= Record excerpts =
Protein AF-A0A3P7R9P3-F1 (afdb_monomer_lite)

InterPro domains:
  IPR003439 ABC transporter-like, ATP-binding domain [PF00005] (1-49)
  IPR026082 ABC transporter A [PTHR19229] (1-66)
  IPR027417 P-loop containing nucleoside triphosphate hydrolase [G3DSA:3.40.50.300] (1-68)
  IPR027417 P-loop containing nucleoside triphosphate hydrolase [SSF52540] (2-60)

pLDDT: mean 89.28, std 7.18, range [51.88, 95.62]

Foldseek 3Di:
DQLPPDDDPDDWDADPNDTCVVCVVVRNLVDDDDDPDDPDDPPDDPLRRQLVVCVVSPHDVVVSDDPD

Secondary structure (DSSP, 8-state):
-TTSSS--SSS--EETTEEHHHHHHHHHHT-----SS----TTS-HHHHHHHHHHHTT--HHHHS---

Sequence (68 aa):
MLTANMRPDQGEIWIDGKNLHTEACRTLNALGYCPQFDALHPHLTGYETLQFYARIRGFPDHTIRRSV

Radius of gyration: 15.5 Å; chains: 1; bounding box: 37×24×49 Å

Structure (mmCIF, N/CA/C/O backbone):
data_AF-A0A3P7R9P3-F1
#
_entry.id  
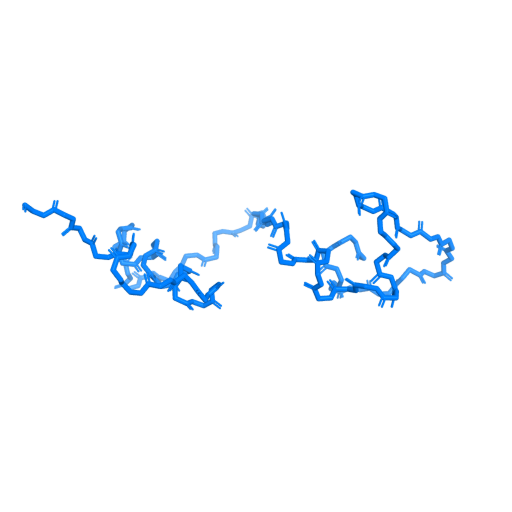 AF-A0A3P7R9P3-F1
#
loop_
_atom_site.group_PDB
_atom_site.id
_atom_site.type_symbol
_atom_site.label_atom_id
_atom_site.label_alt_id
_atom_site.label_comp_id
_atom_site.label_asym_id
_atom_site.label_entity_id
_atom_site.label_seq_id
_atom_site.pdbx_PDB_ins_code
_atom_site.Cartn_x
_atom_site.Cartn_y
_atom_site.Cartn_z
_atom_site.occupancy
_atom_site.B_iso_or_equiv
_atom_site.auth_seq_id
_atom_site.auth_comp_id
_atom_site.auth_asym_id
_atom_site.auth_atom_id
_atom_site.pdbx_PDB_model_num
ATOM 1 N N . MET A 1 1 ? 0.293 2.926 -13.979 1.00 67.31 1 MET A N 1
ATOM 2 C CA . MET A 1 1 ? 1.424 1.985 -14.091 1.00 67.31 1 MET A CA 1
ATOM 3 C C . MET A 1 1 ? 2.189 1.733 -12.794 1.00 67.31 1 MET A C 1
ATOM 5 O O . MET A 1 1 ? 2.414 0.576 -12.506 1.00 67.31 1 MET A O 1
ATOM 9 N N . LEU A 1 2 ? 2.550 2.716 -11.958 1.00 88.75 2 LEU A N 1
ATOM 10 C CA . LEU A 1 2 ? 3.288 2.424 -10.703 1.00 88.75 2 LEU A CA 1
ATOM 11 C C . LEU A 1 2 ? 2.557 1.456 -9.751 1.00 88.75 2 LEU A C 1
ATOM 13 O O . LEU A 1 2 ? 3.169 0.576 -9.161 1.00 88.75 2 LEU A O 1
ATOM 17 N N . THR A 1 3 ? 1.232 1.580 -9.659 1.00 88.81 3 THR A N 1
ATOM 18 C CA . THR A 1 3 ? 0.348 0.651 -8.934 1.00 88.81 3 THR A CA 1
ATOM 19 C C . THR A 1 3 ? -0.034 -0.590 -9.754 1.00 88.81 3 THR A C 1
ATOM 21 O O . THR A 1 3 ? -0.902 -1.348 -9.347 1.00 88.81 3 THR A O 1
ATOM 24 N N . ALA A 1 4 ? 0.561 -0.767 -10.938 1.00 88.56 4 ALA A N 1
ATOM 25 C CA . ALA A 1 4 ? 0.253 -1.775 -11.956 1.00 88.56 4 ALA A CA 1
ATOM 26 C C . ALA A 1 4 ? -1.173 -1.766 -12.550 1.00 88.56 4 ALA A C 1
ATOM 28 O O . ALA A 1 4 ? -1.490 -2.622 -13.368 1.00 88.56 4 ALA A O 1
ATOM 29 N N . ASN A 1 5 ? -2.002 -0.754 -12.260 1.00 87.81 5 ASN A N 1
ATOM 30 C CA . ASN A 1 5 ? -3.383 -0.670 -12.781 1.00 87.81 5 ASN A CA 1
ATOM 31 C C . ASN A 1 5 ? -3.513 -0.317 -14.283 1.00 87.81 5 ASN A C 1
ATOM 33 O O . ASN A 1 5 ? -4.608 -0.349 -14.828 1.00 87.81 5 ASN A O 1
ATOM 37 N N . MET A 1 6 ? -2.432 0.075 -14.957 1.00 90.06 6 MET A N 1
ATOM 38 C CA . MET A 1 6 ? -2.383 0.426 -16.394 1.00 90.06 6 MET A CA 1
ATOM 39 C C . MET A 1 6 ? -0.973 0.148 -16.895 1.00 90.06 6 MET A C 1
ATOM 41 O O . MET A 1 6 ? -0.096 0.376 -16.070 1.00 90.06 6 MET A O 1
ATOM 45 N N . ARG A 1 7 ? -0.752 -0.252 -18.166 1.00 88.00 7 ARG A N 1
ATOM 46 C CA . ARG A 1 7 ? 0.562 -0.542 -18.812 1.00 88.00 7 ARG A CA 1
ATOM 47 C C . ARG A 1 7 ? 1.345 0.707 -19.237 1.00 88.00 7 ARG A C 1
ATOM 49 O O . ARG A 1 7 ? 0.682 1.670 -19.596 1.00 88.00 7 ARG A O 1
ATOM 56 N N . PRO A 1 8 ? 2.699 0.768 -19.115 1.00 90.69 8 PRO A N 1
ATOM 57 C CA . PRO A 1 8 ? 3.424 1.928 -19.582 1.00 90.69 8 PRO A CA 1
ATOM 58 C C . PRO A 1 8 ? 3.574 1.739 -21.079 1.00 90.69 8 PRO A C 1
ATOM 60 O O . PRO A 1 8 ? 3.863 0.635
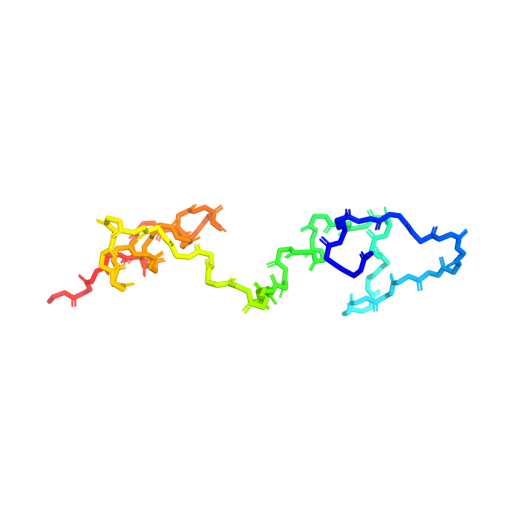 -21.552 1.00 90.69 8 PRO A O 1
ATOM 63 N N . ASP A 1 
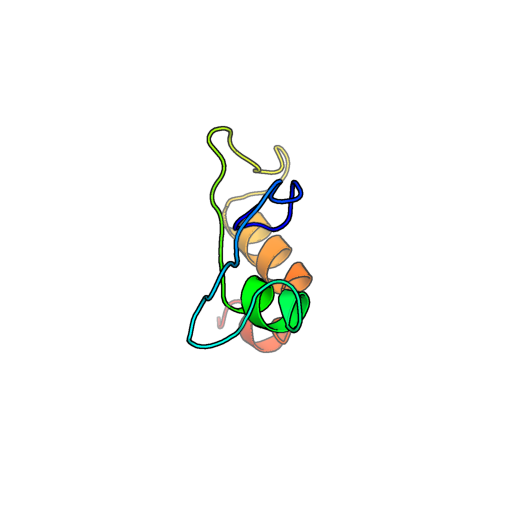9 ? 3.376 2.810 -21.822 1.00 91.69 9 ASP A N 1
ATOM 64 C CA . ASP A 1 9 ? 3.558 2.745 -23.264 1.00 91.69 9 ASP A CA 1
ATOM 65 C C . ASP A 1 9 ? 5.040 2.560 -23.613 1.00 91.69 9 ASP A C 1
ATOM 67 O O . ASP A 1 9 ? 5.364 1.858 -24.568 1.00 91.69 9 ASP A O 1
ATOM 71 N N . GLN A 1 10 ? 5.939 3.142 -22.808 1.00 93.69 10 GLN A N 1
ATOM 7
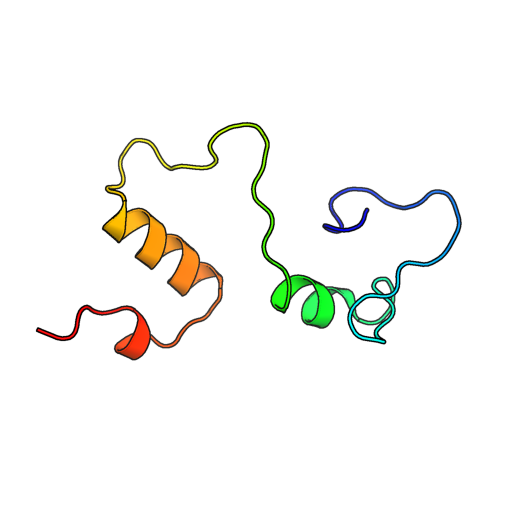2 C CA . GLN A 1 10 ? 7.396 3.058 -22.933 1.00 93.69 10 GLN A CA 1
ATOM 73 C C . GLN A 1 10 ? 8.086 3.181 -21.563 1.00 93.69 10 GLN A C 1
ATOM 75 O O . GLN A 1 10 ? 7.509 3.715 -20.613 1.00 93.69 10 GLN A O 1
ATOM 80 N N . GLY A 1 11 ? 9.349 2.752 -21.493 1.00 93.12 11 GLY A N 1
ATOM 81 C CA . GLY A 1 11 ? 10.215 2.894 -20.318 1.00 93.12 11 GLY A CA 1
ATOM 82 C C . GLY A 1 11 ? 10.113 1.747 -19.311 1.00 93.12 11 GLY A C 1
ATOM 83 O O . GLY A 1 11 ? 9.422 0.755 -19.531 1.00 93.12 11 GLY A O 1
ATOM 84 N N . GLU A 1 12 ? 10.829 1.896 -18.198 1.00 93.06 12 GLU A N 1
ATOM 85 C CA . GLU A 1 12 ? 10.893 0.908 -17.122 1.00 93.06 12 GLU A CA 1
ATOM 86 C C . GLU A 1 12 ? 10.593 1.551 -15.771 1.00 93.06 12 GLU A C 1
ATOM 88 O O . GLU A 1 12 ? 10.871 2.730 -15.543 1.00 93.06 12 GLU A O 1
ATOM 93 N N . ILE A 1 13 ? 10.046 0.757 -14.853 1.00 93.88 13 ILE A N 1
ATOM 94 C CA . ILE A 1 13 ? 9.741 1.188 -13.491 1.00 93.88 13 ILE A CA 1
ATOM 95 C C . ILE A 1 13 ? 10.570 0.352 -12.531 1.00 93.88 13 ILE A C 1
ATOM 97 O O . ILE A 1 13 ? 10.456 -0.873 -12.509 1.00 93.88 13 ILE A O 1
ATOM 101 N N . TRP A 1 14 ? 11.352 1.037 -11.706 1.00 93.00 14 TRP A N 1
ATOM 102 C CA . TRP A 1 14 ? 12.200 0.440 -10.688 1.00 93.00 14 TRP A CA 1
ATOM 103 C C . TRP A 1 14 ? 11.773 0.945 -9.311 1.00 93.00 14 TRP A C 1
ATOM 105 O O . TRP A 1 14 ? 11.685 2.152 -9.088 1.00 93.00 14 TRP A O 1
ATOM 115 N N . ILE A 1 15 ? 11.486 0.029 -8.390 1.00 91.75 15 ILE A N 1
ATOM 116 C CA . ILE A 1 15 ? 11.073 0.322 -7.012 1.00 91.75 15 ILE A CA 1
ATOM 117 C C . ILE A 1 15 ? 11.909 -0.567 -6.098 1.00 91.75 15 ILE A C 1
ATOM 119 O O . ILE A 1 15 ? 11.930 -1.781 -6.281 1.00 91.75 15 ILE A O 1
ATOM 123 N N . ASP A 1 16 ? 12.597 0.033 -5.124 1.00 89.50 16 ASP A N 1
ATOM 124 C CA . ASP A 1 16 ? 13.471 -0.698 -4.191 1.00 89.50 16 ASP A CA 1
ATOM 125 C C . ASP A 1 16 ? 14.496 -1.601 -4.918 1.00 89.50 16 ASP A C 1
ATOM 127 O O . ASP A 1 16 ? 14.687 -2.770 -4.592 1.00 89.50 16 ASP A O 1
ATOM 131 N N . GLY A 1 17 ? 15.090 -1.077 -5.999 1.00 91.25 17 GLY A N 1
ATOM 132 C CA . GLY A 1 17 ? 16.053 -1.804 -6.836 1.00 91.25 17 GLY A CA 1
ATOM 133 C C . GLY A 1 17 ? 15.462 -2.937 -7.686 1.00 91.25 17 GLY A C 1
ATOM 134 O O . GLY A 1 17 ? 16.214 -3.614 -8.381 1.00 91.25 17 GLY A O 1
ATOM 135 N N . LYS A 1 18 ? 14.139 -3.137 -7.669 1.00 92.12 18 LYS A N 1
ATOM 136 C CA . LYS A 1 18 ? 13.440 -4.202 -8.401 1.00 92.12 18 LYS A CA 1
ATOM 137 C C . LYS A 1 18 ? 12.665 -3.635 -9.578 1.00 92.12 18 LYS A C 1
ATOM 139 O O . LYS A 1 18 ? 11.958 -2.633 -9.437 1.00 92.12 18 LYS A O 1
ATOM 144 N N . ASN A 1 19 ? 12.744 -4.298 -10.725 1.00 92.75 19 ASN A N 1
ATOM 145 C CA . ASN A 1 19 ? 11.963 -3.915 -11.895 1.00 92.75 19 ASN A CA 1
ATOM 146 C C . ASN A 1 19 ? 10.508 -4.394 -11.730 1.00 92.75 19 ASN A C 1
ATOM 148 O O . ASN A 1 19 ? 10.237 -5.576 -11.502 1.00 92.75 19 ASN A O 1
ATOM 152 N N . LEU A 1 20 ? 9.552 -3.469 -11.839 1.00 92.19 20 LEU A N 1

= What needs to be done =
Only one stretch of the data is wanted: write out exactly the lines from the one holding "ATOM 67 O O" through the one holding "ATOM 94 C CA", both included, without the pictures.

= Your response =
ATOM 67 O O . ASP A 1 9 ? 5.364 1.858 -24.568 1.00 91.69 9 ASP A O 1
ATOM 71 N N . GLN A 1 10 ? 5.939 3.142 -22.808 1.00 93.69 10 GLN A N 1
ATOM 7
2 C CA . GLN A 1 10 ? 7.396 3.058 -22.933 1.00 93.69 10 GLN A CA 1
ATOM 73 C C . GLN A 1 10 ? 8.086 3.181 -21.563 1.00 93.69 10 GLN A C 1
ATOM 75 O O . GLN A 1 10 ? 7.509 3.715 -20.613 1.00 93.69 10 GLN A O 1
ATOM 80 N N . GLY A 1 11 ? 9.349 2.752 -21.493 1.00 93.12 11 GLY A N 1
ATOM 81 C CA . GLY A 1 11 ? 10.215 2.894 -20.318 1.00 93.12 11 GLY A CA 1
ATOM 82 C C . GLY A 1 11 ? 10.113 1.747 -19.311 1.00 93.12 11 GLY A C 1
ATOM 83 O O . GLY A 1 11 ? 9.422 0.755 -19.531 1.00 93.12 11 GLY A O 1
ATOM 84 N N . GLU A 1 12 ? 10.829 1.896 -18.198 1.00 93.06 12 GLU A N 1
ATOM 85 C CA . GLU A 1 12 ? 10.893 0.908 -17.122 1.00 93.06 12 GLU A CA 1
ATOM 86 C C . GLU A 1 12 ? 10.593 1.551 -15.771 1.00 93.06 12 GLU A C 1
ATOM 88 O O . GLU A 1 12 ? 10.871 2.730 -15.543 1.00 93.06 12 GLU A O 1
ATOM 93 N N . ILE A 1 13 ? 10.046 0.757 -14.853 1.00 93.88 13 ILE A N 1
ATOM 94 C CA . ILE A 1 13 ? 9.741 1.188 -13.491 1.00 93.88 13 ILE A CA 1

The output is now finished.